In Molina’s view, Chile is far from achieving all three pillars. He said that although the government of socialist President Michelle Bachelet has good intentions and took an important step towards the establishment of new reproductive health standards, further progress must be made on several key issues.

In September 2006, the Health Ministry announced new “national norms on fertility regulation”, which include a programme for emergency contraception for adolescents that is controversial but has been applauded by ECLAC and UNICEF.

Under the new regulations, public health services are authorised to prescribe, and to provide free of charge, traditional and emergency contraceptives to adolescents over 14, without the need for parental consent.

Molina said the new regulations were an achievement in the field of sexual and reproductive rights but that they would not have the desired effect if health centres fail to create spaces for providing assistance to adolescents, something that has not yet been done.

He also said the impact of the use of the “morning after pill” or “emergency contraception” on teen pregnancy rates would be tiny, given that it is only recommended in cases in which use of the condom failed or in cases of rape.

Sex education is more important, said Molina.
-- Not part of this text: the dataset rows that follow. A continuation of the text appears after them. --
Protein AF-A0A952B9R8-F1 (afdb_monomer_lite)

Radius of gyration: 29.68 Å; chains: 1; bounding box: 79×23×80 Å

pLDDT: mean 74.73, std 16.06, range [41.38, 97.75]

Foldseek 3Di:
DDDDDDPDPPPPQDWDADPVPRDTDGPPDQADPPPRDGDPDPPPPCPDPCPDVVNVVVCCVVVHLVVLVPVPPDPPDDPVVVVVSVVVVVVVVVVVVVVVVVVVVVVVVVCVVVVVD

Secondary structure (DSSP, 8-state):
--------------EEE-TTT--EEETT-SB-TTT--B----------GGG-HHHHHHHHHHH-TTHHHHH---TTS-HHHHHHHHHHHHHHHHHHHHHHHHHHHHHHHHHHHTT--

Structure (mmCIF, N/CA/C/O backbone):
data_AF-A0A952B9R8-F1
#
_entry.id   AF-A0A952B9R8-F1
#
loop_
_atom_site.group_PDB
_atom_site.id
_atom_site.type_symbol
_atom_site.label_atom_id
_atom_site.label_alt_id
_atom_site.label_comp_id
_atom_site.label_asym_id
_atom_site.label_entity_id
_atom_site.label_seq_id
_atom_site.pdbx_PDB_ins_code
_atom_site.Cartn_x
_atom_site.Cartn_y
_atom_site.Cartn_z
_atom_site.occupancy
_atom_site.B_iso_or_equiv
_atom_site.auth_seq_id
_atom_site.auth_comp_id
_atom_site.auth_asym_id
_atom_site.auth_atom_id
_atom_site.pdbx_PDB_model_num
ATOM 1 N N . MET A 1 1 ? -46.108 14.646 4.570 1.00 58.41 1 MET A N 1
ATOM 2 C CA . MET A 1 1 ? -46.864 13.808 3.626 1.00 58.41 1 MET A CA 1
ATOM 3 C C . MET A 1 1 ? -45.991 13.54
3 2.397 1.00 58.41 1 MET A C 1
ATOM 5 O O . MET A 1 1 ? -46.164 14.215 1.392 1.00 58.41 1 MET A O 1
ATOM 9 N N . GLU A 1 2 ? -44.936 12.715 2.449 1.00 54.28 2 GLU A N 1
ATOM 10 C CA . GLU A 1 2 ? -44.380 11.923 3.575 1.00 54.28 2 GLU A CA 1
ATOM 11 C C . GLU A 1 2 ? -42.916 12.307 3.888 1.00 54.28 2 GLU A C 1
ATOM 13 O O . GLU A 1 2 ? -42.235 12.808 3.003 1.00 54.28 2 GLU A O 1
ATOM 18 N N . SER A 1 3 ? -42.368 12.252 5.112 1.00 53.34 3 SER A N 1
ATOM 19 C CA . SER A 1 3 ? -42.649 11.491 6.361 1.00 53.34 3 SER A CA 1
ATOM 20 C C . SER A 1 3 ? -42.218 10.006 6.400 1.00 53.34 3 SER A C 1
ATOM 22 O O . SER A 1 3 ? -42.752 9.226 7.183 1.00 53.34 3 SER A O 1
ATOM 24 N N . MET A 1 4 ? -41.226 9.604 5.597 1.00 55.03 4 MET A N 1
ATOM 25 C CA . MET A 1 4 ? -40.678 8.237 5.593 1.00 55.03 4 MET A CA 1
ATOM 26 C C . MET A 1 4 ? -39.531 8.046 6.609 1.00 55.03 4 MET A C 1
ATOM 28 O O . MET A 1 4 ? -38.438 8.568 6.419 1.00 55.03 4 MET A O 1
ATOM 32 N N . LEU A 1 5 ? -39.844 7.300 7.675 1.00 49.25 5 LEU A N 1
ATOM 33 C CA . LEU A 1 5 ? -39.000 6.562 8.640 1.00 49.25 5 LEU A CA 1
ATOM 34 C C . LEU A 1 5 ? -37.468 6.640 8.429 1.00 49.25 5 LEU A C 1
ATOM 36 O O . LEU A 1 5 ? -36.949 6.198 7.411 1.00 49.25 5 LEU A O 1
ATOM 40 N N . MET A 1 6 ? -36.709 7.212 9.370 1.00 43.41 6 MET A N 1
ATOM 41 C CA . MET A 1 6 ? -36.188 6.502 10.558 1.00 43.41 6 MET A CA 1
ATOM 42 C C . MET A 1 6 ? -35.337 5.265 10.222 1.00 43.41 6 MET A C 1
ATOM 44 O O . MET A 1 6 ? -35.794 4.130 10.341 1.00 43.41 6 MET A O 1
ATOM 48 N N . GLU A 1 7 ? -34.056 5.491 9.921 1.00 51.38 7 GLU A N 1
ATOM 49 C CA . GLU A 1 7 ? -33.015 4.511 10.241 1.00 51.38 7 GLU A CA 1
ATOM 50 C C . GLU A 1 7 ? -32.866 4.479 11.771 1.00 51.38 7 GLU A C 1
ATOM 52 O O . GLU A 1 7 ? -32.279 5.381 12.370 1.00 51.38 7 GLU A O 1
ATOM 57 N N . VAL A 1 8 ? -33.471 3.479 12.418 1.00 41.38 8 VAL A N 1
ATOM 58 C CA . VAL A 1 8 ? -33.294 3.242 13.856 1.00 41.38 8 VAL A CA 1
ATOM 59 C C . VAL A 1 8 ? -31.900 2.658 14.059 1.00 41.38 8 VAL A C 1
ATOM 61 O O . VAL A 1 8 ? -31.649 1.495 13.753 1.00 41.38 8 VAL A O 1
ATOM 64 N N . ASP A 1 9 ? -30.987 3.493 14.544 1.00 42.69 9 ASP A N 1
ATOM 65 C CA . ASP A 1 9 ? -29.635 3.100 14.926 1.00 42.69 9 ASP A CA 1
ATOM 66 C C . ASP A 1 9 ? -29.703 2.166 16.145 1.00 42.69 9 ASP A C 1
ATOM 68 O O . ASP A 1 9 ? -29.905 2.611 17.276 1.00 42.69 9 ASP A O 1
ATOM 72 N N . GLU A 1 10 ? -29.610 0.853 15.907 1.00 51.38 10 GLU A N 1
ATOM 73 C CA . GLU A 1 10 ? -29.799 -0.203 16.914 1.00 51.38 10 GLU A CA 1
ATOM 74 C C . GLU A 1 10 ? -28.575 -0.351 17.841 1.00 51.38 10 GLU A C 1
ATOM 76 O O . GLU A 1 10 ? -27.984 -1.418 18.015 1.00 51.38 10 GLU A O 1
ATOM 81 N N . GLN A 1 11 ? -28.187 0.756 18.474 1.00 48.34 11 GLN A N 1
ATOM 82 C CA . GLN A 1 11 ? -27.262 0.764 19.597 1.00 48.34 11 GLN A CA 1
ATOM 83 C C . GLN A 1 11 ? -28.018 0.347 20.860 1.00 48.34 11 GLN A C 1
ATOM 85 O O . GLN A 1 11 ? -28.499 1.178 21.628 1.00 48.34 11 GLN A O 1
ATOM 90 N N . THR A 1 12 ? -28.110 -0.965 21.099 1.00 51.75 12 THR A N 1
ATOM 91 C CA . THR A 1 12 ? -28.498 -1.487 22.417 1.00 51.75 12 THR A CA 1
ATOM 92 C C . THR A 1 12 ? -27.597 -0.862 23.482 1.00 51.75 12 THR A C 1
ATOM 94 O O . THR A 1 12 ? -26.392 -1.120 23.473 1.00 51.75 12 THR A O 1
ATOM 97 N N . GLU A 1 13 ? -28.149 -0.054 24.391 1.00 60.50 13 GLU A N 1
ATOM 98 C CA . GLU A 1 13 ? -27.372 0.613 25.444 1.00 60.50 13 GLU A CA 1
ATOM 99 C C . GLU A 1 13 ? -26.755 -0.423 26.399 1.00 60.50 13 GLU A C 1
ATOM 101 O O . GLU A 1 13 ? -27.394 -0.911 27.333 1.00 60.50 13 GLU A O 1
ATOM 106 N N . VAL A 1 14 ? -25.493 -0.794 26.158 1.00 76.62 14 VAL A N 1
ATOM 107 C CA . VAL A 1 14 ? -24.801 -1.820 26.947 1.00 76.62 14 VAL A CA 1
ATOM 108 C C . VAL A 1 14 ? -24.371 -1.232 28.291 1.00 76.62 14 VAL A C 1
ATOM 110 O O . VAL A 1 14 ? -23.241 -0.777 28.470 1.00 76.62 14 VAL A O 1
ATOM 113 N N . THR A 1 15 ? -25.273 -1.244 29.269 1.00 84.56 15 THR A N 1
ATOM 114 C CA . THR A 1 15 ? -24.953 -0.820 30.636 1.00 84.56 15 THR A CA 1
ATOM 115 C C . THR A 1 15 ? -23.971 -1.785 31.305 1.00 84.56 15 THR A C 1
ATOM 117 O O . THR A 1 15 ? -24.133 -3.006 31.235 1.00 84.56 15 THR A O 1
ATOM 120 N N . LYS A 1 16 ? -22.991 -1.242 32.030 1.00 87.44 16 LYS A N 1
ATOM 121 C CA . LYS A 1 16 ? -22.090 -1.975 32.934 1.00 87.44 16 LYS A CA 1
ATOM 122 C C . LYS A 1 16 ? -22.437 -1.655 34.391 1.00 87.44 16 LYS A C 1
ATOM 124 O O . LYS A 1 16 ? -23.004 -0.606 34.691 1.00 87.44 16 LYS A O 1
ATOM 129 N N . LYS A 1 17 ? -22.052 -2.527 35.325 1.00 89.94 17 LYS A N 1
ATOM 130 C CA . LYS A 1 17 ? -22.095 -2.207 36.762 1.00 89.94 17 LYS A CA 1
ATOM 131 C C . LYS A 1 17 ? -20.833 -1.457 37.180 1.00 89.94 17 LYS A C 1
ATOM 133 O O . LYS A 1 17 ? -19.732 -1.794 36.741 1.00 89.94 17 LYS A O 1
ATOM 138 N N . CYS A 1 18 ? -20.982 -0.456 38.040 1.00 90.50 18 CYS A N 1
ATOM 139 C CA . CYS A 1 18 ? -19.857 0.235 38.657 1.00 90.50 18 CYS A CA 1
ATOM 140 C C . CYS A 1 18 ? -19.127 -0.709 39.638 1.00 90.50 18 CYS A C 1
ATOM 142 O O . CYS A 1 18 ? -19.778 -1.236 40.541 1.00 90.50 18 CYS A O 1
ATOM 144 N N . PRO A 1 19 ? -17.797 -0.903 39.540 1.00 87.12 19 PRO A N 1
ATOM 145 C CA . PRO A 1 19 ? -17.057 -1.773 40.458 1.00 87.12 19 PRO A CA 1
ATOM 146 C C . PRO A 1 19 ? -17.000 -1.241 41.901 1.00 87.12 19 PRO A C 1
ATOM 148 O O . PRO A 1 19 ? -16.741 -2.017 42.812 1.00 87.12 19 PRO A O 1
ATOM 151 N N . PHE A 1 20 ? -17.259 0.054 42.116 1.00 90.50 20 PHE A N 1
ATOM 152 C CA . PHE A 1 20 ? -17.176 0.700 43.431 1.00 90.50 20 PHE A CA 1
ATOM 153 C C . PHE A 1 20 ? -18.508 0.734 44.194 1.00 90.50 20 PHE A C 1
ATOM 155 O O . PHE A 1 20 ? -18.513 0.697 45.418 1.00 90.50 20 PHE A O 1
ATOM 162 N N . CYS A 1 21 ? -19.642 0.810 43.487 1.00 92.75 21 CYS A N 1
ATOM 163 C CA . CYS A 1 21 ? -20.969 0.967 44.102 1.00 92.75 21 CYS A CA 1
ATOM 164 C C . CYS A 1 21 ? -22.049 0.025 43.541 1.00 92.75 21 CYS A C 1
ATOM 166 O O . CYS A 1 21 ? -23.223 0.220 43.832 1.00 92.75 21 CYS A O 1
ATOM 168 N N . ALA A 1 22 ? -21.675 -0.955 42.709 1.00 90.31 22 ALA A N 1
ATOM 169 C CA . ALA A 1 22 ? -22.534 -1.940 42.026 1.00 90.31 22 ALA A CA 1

However, he criticised the sex education policy followed by the four centre-left Coalition for Democracy administrations that have governed Chile since 1990. He said that although the policy is based on an accurate assessment of the problems and on ambitious goals, it lacks effective concrete actions.
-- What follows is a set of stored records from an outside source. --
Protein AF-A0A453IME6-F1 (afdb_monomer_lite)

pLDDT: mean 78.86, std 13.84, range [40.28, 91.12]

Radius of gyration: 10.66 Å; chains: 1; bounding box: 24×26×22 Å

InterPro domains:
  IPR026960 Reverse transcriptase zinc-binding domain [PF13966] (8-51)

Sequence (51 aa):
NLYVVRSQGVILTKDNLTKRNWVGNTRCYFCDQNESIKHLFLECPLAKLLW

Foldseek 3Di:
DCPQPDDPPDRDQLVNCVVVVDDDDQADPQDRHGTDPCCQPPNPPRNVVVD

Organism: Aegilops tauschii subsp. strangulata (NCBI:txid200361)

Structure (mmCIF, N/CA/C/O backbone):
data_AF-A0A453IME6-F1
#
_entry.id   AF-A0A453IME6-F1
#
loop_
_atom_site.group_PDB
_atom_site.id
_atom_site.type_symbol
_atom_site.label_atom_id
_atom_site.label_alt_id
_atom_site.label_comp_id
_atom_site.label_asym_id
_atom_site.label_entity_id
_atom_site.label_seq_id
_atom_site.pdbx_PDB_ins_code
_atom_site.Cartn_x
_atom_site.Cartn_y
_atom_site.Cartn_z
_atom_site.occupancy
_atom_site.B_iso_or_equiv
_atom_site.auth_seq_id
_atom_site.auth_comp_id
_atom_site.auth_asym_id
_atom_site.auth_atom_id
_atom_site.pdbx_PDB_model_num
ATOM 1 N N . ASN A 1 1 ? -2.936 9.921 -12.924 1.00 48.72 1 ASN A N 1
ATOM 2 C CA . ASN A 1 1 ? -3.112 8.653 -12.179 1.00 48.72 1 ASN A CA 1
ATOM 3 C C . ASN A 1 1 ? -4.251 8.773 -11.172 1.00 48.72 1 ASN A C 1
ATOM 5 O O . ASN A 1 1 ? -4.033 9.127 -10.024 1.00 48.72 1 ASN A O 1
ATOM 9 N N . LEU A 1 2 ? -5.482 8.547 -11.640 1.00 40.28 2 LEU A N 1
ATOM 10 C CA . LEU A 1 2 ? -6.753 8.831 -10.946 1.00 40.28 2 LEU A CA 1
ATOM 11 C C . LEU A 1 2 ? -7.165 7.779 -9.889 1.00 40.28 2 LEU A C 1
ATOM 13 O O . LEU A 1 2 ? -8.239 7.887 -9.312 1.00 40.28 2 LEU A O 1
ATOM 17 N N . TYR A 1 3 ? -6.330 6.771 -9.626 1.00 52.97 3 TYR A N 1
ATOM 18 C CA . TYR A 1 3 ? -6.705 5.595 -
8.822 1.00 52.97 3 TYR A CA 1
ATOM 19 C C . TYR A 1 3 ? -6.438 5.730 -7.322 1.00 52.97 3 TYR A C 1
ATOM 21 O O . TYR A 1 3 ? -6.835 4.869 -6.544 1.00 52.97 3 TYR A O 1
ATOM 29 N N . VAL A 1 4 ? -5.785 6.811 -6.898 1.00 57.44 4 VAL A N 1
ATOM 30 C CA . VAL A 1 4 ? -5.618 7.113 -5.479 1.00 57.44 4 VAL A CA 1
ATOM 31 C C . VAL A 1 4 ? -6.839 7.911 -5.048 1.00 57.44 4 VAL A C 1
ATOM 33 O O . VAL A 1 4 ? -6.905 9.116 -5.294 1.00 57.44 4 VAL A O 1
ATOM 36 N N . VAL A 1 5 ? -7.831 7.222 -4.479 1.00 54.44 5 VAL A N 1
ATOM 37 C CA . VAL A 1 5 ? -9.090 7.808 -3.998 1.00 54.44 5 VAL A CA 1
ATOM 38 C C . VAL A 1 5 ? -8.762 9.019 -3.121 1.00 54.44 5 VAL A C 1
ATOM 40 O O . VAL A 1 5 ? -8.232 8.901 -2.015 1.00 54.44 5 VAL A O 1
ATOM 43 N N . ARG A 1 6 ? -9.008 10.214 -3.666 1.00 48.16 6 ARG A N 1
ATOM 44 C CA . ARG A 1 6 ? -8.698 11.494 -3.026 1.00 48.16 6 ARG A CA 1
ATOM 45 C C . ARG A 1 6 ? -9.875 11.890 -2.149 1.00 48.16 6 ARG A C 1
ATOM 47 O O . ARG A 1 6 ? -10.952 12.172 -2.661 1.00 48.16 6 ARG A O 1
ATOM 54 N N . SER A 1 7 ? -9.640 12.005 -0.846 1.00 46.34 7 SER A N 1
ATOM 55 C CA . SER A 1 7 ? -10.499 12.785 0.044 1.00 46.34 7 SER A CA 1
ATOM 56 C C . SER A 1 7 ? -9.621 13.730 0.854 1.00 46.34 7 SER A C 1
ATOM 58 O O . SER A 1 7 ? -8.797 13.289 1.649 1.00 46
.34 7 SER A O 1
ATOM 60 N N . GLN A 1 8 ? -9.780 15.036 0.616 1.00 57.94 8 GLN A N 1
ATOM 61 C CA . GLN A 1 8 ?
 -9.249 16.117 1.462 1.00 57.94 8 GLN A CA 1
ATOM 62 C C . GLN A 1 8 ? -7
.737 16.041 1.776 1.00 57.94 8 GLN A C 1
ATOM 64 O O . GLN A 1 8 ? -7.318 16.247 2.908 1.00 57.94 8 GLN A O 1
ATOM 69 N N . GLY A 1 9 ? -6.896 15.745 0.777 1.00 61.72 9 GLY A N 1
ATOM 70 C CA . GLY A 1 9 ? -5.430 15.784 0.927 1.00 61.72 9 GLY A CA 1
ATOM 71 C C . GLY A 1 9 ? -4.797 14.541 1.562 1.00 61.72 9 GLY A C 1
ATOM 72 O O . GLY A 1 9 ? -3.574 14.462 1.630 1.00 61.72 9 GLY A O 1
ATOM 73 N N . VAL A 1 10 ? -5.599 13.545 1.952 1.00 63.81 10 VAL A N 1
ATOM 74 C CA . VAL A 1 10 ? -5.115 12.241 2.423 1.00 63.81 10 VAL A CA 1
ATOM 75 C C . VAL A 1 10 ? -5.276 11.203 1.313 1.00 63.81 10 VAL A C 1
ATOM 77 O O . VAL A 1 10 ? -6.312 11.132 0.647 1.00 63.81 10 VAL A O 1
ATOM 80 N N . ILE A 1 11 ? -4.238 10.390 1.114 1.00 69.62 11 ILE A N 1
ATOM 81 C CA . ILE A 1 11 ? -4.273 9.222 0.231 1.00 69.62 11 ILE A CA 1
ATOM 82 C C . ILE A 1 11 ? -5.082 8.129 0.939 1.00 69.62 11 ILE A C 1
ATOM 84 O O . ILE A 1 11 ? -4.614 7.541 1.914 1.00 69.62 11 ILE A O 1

The sex education plan for 2005-2010 which was launched by the Education Ministry in 2005 includes training for teachers and students, support for ongoing initiatives in educational and municipal establishments, panels in which media leaders take part, and the creation of mechanisms for assessing the results.

But Molina says it is just another “pilot project” that fails to build on experiences and methods developed and successfully tested by universities and non-governmental organisations over the past few decades.
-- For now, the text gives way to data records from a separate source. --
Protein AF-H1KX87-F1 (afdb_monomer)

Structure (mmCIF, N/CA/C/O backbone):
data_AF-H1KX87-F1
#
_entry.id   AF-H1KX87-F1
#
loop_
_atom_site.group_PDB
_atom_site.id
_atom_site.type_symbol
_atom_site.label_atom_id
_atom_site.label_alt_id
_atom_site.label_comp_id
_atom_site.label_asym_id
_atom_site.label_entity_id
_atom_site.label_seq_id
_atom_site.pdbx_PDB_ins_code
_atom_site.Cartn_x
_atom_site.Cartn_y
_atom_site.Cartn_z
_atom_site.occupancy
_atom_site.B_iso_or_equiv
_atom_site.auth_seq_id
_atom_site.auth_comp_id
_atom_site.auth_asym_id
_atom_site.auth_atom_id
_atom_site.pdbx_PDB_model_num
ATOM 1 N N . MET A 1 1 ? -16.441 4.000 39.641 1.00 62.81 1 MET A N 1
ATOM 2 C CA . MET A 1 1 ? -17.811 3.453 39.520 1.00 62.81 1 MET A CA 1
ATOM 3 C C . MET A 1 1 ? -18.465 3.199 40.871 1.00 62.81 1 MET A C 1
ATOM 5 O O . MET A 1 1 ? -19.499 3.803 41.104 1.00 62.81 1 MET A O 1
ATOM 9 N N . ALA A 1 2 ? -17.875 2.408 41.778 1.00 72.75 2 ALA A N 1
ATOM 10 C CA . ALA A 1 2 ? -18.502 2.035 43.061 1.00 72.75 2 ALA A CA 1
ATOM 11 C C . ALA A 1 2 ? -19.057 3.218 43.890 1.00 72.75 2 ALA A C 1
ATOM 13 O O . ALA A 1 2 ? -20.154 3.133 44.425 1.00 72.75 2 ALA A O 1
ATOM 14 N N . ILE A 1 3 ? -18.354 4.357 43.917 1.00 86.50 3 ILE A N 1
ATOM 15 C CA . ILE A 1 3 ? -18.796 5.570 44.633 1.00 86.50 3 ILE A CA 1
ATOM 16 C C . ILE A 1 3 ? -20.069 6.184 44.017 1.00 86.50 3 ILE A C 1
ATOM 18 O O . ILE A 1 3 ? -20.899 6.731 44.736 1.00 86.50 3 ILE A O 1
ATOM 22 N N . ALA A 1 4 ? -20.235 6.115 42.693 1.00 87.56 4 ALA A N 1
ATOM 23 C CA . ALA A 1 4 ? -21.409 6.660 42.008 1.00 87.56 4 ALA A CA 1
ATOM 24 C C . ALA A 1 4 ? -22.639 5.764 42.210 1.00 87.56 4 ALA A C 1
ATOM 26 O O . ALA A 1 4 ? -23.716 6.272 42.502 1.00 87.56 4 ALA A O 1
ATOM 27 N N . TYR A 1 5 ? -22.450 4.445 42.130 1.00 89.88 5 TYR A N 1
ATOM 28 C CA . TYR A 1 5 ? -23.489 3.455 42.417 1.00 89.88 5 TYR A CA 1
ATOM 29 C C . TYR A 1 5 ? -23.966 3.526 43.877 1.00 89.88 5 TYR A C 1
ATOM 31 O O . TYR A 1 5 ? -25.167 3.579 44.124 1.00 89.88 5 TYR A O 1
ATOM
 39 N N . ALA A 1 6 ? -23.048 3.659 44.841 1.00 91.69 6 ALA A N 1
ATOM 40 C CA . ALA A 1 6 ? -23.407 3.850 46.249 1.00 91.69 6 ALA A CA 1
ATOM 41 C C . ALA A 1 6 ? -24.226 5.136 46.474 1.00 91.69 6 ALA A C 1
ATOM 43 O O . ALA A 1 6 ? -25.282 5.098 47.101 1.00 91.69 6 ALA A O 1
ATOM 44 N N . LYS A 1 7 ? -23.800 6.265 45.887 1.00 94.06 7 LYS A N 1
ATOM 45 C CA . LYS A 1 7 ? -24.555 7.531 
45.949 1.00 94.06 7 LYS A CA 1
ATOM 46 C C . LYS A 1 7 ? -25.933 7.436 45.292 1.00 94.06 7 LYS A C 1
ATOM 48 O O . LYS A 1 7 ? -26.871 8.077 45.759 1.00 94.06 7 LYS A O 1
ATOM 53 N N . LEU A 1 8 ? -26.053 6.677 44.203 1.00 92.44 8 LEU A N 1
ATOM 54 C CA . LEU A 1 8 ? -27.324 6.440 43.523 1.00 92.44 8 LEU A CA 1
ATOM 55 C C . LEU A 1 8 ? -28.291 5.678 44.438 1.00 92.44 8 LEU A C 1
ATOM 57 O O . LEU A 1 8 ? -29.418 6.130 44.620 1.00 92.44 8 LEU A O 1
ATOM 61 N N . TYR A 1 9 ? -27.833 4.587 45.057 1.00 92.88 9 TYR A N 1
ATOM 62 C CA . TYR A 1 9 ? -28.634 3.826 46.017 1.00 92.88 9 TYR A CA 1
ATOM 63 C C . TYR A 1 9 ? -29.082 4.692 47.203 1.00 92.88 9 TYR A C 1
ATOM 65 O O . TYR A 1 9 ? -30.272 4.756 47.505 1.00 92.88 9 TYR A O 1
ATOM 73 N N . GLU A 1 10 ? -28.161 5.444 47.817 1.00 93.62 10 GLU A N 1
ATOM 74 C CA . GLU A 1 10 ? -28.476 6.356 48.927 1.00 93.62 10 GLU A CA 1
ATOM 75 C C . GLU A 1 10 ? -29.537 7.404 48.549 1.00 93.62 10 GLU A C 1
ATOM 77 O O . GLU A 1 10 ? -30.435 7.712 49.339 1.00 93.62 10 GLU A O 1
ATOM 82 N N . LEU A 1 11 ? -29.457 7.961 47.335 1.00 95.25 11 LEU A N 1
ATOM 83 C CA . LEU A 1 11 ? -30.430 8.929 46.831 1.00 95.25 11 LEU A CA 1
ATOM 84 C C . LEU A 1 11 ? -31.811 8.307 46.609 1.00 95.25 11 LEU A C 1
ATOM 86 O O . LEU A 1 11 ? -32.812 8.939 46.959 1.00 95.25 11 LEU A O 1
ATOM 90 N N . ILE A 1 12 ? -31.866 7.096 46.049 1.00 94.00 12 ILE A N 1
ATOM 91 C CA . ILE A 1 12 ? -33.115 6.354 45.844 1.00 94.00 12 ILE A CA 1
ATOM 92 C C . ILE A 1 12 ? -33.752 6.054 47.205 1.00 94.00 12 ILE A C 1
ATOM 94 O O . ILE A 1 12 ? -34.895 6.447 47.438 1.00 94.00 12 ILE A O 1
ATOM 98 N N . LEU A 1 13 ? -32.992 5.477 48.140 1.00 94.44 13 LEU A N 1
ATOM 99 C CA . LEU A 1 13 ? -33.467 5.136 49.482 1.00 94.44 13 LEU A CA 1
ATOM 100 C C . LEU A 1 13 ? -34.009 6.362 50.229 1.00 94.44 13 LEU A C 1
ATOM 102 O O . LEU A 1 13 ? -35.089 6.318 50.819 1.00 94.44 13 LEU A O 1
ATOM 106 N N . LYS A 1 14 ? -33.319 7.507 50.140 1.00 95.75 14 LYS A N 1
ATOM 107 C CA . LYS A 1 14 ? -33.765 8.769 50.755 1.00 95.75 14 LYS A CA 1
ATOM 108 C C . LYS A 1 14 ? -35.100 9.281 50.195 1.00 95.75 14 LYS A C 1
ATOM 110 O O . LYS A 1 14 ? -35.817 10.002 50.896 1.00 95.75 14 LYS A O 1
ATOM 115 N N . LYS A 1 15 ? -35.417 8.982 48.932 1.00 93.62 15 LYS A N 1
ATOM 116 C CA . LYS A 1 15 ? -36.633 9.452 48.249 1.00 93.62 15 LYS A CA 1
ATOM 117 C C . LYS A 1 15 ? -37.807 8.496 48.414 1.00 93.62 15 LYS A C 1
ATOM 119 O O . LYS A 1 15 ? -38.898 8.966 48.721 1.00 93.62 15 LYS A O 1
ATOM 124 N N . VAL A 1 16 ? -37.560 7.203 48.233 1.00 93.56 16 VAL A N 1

The free distribution of the morning after pill drew howls of outrage from conservative sectors like the Catholic Church and the right-wing Independent Democratic Union (UDI), who argue that the pill is actually an abortion method, and that it is parents who should be in charge of educating their children about sexuality.

Several right-wing mayors even filed legal injunctions to block distribution of the morning after pill in the health centres located in their districts.

The legal battle played out in the Constitutional Court, which forced the president to give the national norms on fertility regulation the status of a “supreme decree” rather than a health regulation, in order to make them obligatory.

If the mayors do not allow the morning after pill to be distributed in municipal health centres – as three of them have threatened to do – they will face penalties to be determined by the comptroller-general’s office.

The executive branch is currently preparing to purchase the morning after pill for distribution in the public health system and is consulting the public with respect to their views on “norms for counselling on sexual and reproductive health care for adolescents”.

The Health Ministry is receiving comments and suggestions from the public on its web site up to Mar. 15.